Today, IWG’s portfolio of brands matches every kind of business, work style and price point, including professional workplace brand Regus, creative workplace brand Spaces, hassle-free workplace brand HQ and luxurious workspace brand Signature. 

With over three decades of experience, IWG has fine-tuned its business model to optimize revenue and provide landlords, business investors and property management companies with an attractive opportunity. “In 2022, our momentum is picking up quickly, and we are expanding our organization to grow our footprint the right way,” said Berger. “We want to help investors build out and diversify their portfolio, allow business owners to create flexible workspaces for their employees and ensure landlords can build out their tenants and fulfill white space to drive immediate income.” 

As opposed to a traditional capital lease, landlords, building owners and institutional developers can sign a partnership agreement with IWG and invest the capital to convert the space into a flexible workspace office. From there, IWG will presell the location, staff the team, deploy the resources and place it on the world's largest network of flexible workspace sites. This provides landlords and business investors with operating income from day one, a higher return on net assets and increased flexibility, similar to how Airbnb has distributed residential real estate.

For investors, Berger says, IWG offers an exciting opportunity to enter the booming flexible workspace with the backing of a proven and supportive business model under its Regus brand. Unlike highly saturated industries like food service, with high labor costs and bad operating hours, the flexible workspace is wide open, with low-cost, simple-to-operate businesses that align with what consumers want. 

Additionally, Regus investors can be either hands-on or semi-absentee, depending on their preferences. Berger says the Regus team will not only find and build the site in as little as eight to 12 weeks after signing but also provide training and support in all business areas. IWG may activate and manage all of the operations on behalf of the business investor, providing them with the ability to generate revenue and operating income with no operational work.

“At the end of the day, when an institutional or individual investment partner is coming in, they want to invest their capital and partner with the best-in-class global provider of flexible workplaces,” said Berger. “So we work hard to provide support from day one to opening, undertaking all responsibilities of finding and building out the location. That is what they are paying for with the investment — we will come to you with a center gift wrapped and ready to go.”

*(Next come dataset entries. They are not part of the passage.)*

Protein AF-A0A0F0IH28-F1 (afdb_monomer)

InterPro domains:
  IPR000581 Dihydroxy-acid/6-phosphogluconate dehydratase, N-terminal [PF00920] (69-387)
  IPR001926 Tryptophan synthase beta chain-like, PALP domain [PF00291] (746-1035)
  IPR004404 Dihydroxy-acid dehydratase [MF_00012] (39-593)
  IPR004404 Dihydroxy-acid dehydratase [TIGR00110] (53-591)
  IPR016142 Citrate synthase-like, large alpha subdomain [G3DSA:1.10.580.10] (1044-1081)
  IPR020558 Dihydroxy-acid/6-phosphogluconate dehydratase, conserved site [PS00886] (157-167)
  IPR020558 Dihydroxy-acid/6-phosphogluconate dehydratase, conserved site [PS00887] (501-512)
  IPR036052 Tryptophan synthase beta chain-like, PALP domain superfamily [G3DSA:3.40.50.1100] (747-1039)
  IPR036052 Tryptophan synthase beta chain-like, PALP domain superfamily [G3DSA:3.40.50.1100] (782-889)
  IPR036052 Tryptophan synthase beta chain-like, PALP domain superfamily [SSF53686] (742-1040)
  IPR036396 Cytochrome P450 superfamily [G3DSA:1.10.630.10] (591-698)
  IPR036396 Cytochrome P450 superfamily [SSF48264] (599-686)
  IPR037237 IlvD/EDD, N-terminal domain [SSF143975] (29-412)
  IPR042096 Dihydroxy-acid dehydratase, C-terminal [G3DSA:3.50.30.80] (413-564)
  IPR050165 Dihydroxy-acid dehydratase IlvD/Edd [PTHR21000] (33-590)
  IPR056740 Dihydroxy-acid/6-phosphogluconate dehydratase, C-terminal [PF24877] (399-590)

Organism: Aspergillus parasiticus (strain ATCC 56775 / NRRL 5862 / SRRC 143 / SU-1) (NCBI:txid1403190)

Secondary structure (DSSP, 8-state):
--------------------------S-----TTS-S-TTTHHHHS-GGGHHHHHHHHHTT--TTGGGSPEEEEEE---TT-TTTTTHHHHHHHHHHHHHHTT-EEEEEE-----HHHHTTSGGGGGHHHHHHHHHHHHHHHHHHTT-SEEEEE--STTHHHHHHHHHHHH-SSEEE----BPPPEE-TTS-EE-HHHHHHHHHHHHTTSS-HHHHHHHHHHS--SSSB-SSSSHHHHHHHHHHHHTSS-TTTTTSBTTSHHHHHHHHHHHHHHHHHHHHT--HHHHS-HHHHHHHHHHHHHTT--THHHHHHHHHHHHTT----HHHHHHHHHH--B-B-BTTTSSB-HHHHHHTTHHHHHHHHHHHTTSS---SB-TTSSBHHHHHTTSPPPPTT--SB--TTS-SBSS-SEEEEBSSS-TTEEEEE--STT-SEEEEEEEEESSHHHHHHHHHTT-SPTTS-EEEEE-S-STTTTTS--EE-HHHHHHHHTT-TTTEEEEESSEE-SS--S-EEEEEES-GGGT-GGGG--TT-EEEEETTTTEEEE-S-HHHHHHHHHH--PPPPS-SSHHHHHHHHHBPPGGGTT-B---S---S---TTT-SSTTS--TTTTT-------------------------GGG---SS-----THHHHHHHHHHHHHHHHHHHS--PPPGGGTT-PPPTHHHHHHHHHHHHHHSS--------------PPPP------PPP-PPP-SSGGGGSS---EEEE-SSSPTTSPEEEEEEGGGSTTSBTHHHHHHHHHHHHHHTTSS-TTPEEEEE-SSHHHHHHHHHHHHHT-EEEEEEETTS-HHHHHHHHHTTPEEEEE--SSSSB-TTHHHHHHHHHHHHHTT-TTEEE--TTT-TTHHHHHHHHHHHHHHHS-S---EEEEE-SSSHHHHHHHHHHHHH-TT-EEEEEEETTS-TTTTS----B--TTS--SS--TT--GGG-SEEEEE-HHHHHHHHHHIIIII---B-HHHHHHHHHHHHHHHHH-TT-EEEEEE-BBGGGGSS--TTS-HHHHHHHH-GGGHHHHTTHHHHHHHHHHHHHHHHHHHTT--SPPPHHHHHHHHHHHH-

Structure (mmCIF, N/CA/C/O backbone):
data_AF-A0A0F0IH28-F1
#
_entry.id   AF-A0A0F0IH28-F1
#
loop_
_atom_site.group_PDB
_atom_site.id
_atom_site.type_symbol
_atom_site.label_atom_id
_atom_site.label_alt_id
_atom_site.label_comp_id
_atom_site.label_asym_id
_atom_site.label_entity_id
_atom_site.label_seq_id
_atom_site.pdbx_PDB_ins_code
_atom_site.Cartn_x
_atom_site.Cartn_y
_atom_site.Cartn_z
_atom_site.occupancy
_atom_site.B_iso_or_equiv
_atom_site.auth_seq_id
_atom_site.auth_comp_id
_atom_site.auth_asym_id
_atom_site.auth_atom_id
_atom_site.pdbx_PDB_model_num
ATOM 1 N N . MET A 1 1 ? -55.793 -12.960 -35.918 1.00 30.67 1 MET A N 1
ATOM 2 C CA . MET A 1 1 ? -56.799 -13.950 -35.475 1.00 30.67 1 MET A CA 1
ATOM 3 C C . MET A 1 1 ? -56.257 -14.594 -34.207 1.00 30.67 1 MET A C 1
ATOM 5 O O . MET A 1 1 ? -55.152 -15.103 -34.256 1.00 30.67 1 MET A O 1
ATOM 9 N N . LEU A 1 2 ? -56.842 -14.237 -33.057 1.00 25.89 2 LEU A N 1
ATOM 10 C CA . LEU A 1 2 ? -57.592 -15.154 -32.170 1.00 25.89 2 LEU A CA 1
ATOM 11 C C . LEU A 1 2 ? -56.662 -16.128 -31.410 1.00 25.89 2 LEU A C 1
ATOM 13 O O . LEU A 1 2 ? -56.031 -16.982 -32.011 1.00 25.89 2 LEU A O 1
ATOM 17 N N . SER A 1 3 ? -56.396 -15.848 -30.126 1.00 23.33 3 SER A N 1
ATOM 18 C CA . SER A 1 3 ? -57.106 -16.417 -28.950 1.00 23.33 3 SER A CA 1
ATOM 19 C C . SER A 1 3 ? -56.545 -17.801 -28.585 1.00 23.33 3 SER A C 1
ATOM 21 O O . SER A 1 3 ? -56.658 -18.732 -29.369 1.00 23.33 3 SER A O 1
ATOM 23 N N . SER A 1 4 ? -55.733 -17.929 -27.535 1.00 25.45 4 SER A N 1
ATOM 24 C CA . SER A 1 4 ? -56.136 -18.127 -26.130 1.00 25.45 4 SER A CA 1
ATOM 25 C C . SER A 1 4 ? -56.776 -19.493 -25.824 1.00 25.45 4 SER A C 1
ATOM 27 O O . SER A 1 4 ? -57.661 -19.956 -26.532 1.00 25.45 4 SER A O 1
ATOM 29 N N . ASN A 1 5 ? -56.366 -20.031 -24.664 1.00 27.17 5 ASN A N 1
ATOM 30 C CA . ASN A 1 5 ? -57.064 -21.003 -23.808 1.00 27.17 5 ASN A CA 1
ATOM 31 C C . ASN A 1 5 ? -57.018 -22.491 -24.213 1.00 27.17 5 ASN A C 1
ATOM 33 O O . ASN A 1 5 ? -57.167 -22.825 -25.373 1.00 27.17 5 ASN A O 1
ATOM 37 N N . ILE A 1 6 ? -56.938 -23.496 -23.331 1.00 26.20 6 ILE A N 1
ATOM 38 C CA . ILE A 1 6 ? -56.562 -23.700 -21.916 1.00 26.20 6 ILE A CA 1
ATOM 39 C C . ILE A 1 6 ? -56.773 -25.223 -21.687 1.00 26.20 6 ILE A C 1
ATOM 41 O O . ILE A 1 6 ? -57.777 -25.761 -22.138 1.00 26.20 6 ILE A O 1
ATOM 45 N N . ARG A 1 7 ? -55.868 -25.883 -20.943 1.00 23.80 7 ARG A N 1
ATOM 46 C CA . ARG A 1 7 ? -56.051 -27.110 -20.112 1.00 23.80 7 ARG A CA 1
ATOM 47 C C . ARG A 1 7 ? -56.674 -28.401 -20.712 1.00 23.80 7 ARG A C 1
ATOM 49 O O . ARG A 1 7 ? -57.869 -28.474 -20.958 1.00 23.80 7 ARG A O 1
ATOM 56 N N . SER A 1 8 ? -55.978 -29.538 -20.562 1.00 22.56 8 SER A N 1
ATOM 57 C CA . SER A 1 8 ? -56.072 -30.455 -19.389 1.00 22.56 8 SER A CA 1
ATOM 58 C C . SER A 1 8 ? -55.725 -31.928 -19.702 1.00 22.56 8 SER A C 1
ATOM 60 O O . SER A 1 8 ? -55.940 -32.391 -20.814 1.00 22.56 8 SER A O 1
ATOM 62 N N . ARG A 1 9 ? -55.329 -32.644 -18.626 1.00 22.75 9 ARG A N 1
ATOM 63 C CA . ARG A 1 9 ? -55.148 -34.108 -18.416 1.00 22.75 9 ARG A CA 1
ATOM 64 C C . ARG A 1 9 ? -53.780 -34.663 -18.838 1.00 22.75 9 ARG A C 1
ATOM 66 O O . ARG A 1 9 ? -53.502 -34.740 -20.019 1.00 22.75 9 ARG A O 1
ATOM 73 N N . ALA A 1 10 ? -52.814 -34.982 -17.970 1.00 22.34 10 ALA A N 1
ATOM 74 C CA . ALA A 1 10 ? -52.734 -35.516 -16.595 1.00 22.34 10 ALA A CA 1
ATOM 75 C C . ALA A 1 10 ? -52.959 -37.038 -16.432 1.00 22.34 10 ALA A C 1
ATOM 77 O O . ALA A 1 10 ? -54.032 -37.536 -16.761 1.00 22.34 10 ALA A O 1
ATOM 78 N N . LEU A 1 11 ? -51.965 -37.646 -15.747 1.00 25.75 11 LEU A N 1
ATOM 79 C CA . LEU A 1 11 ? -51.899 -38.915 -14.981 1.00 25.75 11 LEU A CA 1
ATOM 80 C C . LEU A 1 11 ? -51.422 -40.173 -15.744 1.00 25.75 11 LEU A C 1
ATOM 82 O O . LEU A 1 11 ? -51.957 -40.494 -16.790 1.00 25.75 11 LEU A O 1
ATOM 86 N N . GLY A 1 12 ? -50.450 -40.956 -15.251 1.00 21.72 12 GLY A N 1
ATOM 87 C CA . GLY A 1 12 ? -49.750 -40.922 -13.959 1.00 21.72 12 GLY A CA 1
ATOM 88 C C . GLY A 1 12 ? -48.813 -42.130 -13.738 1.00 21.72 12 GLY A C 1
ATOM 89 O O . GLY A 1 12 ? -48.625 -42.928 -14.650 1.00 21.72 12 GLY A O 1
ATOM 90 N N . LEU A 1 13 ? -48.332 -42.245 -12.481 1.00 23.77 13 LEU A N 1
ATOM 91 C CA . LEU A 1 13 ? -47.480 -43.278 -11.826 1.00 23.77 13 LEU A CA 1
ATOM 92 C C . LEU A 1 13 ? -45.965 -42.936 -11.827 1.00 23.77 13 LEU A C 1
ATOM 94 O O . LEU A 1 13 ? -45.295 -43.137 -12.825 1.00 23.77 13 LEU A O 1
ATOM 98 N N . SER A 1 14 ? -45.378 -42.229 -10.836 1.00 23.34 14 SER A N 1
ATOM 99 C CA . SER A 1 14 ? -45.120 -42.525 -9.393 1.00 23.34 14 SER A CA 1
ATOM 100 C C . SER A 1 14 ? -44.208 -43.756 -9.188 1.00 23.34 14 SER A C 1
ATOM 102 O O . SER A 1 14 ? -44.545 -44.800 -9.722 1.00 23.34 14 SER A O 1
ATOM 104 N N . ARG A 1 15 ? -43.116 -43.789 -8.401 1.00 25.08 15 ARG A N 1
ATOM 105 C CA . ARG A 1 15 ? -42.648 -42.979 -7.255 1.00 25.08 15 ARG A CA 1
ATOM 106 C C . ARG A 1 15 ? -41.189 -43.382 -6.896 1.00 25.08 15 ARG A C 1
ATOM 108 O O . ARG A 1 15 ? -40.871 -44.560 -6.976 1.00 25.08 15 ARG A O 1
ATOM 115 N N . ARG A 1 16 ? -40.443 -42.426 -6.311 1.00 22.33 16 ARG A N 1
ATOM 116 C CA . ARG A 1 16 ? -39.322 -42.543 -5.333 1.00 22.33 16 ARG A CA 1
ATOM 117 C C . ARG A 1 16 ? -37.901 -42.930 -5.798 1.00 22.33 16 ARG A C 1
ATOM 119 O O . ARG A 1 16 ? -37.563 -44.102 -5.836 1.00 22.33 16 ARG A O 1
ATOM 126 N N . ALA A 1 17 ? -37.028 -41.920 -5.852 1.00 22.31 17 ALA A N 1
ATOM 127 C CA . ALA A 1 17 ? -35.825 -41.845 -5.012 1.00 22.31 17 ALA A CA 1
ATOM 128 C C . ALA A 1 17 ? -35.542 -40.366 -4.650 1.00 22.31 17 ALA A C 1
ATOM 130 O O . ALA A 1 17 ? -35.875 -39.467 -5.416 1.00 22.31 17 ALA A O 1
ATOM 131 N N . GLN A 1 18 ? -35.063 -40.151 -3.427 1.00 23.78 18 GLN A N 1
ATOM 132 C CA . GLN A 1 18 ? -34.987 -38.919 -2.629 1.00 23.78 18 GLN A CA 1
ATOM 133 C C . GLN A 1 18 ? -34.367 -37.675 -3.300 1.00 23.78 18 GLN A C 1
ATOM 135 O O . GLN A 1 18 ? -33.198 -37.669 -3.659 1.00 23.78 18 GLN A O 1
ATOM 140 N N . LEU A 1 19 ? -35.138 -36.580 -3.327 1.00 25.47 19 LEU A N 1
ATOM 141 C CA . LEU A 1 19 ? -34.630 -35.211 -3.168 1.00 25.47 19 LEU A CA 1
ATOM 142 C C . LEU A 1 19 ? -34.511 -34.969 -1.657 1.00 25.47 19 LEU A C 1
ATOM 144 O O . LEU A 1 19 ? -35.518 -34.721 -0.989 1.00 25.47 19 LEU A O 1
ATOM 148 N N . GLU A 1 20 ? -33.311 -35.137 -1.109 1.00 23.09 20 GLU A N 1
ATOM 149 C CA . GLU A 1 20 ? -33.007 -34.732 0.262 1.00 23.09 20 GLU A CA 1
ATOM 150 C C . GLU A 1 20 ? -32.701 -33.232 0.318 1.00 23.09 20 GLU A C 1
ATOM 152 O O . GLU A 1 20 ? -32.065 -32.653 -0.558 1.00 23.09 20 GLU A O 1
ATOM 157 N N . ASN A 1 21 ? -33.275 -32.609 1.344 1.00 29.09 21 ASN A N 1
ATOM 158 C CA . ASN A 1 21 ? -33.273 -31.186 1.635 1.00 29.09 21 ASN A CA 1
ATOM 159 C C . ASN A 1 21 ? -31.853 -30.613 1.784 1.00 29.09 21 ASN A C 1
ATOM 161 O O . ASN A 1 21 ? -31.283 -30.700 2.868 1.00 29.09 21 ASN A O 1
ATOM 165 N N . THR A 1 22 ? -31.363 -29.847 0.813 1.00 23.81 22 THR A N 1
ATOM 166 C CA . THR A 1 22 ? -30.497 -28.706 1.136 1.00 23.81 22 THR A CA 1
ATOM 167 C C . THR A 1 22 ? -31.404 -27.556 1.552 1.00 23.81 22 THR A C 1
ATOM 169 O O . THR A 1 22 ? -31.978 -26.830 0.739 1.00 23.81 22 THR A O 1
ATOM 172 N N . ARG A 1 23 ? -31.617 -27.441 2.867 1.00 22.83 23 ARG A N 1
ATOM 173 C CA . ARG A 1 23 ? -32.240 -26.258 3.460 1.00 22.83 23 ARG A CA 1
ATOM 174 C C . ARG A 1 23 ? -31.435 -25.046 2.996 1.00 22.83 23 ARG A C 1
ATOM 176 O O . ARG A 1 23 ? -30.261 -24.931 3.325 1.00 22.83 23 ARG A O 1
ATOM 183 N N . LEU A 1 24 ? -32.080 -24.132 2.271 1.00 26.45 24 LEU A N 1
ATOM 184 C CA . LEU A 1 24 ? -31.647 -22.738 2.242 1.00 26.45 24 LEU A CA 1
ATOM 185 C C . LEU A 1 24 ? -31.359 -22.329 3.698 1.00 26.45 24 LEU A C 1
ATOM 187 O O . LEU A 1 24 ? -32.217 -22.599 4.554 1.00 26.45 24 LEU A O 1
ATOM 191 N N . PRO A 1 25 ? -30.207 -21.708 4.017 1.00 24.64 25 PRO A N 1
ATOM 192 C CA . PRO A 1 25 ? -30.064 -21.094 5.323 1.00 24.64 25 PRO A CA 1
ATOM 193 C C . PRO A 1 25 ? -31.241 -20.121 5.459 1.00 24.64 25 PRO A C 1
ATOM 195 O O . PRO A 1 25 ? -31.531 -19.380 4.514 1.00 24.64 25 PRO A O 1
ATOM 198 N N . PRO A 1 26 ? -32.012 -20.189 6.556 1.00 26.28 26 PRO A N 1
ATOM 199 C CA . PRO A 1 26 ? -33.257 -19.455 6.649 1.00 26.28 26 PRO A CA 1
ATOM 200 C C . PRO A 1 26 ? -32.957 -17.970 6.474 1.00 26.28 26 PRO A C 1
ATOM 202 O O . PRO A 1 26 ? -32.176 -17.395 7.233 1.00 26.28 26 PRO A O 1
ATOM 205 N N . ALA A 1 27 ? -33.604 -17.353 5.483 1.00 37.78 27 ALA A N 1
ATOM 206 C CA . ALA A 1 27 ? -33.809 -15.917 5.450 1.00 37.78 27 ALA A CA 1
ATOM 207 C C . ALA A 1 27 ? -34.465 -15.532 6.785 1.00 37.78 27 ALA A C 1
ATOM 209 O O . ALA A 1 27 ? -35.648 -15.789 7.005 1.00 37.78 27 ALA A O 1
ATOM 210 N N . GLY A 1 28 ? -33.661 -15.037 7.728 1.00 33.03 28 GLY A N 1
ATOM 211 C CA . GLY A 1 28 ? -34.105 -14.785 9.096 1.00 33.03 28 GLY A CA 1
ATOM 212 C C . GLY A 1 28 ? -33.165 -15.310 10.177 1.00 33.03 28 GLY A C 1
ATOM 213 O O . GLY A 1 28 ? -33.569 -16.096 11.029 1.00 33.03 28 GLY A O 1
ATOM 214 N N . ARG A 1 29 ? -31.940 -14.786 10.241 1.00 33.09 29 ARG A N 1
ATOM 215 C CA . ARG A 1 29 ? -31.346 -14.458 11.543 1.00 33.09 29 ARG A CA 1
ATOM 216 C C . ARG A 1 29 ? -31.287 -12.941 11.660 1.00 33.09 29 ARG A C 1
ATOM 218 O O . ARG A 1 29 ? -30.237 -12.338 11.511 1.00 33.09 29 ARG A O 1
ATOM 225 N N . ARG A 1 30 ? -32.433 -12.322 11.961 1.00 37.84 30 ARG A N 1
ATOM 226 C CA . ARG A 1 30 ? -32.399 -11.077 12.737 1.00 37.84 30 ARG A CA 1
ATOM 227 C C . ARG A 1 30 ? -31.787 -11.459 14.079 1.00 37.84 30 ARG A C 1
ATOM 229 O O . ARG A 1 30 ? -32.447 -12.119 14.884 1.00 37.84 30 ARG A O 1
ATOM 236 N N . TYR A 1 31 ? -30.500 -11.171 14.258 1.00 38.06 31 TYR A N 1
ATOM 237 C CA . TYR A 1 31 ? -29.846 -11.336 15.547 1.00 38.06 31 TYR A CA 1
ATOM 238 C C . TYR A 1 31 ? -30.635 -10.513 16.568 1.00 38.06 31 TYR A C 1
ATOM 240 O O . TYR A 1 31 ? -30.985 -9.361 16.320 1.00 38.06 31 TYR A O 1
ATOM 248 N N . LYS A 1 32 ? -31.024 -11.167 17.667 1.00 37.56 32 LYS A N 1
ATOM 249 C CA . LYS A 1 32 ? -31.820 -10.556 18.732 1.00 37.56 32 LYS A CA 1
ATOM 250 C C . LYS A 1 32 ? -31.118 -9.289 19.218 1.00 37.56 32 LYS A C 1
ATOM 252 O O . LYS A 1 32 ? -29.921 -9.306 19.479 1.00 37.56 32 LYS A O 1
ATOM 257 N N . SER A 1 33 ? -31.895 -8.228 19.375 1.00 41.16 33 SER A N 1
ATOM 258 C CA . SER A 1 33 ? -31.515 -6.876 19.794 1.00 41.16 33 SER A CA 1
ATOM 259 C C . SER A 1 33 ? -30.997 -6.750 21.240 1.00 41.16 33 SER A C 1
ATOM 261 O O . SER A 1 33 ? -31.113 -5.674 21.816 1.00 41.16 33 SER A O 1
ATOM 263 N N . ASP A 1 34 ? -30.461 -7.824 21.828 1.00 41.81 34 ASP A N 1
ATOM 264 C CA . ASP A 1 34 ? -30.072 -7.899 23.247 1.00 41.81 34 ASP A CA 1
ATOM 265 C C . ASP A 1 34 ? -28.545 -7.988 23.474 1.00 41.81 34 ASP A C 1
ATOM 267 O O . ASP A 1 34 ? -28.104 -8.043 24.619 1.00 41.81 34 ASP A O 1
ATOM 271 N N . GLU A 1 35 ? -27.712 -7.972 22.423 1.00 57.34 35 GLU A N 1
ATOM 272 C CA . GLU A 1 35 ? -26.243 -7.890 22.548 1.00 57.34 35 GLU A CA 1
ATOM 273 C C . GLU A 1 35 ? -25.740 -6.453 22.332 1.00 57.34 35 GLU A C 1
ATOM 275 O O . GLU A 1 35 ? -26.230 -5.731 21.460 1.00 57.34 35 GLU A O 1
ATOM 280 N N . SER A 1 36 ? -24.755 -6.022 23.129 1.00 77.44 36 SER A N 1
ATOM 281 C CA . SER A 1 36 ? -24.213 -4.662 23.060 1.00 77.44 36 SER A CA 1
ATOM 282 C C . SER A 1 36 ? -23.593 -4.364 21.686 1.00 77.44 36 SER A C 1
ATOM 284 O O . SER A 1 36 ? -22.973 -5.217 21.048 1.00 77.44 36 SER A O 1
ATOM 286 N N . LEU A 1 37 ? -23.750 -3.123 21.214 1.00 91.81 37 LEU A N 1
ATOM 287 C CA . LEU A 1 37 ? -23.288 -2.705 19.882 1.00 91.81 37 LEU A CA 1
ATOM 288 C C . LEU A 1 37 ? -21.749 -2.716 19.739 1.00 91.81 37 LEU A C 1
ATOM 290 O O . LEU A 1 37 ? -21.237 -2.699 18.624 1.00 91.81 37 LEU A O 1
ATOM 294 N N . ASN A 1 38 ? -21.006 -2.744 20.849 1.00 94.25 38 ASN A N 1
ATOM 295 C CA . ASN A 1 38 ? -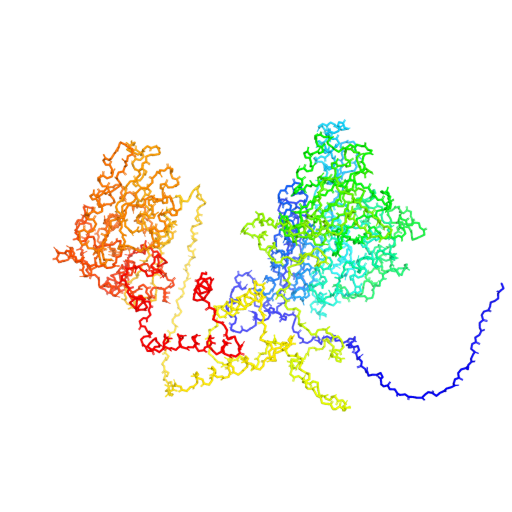19.542 -2.707 20.916 1.00 94.25 38 ASN A CA 1
ATOM 296 C C . ASN A 1 38 ? -18.909 -4.117 20.936 1.00 94.25 38 ASN A C 1
ATOM 298 O O . ASN A 1 38 ? -18.131 -4.472 21.825 1.00 94.25 38 ASN A O 1
ATOM 302 N N . ARG A 1 39 ? -19.279 -4.961 19.968 1.00 91.56 39 ARG A N 1
ATOM 303 C CA . ARG A 1 39 ? -18.934 -6.397 19.917 1.00 91.56 39 ARG A CA 1
ATOM 304 C C . ARG A 1 39 ? -17.430 -6.690 19.916 1.00 91.56 39 ARG A C 1
ATOM 306 O O . ARG A 1 39 ? -17.005 -7.714 20.450 1.00 91.56 39 ARG A O 1
ATOM 313 N N . PHE A 1 40 ? -16.636 -5.808 19.321 1.00 93.31 40 PHE A N 1
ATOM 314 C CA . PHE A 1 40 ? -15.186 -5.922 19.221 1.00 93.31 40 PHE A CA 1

Looking ahead, Berger says IWG hopes to double its North American footprint, adding 1,000 new locations a year. And following many years of continuous growth, Berger says global demand for temporary offices, meeting rooms and flexible workspaces is set to explode, and there is no better partner than IWG to take advantage of that demand.

“The world is seeing a complete renaissance of the workplace,” said Berger. “90% of employees want to work in a flexible way, 80% of companies have instated flexible arrangements, and 50% of employees say they will leave their job if they can’t work flexibly. We’ve been able to be a big part of that evolution, and we are excited to continue expanding in markets, from big cities to small towns, across North America.”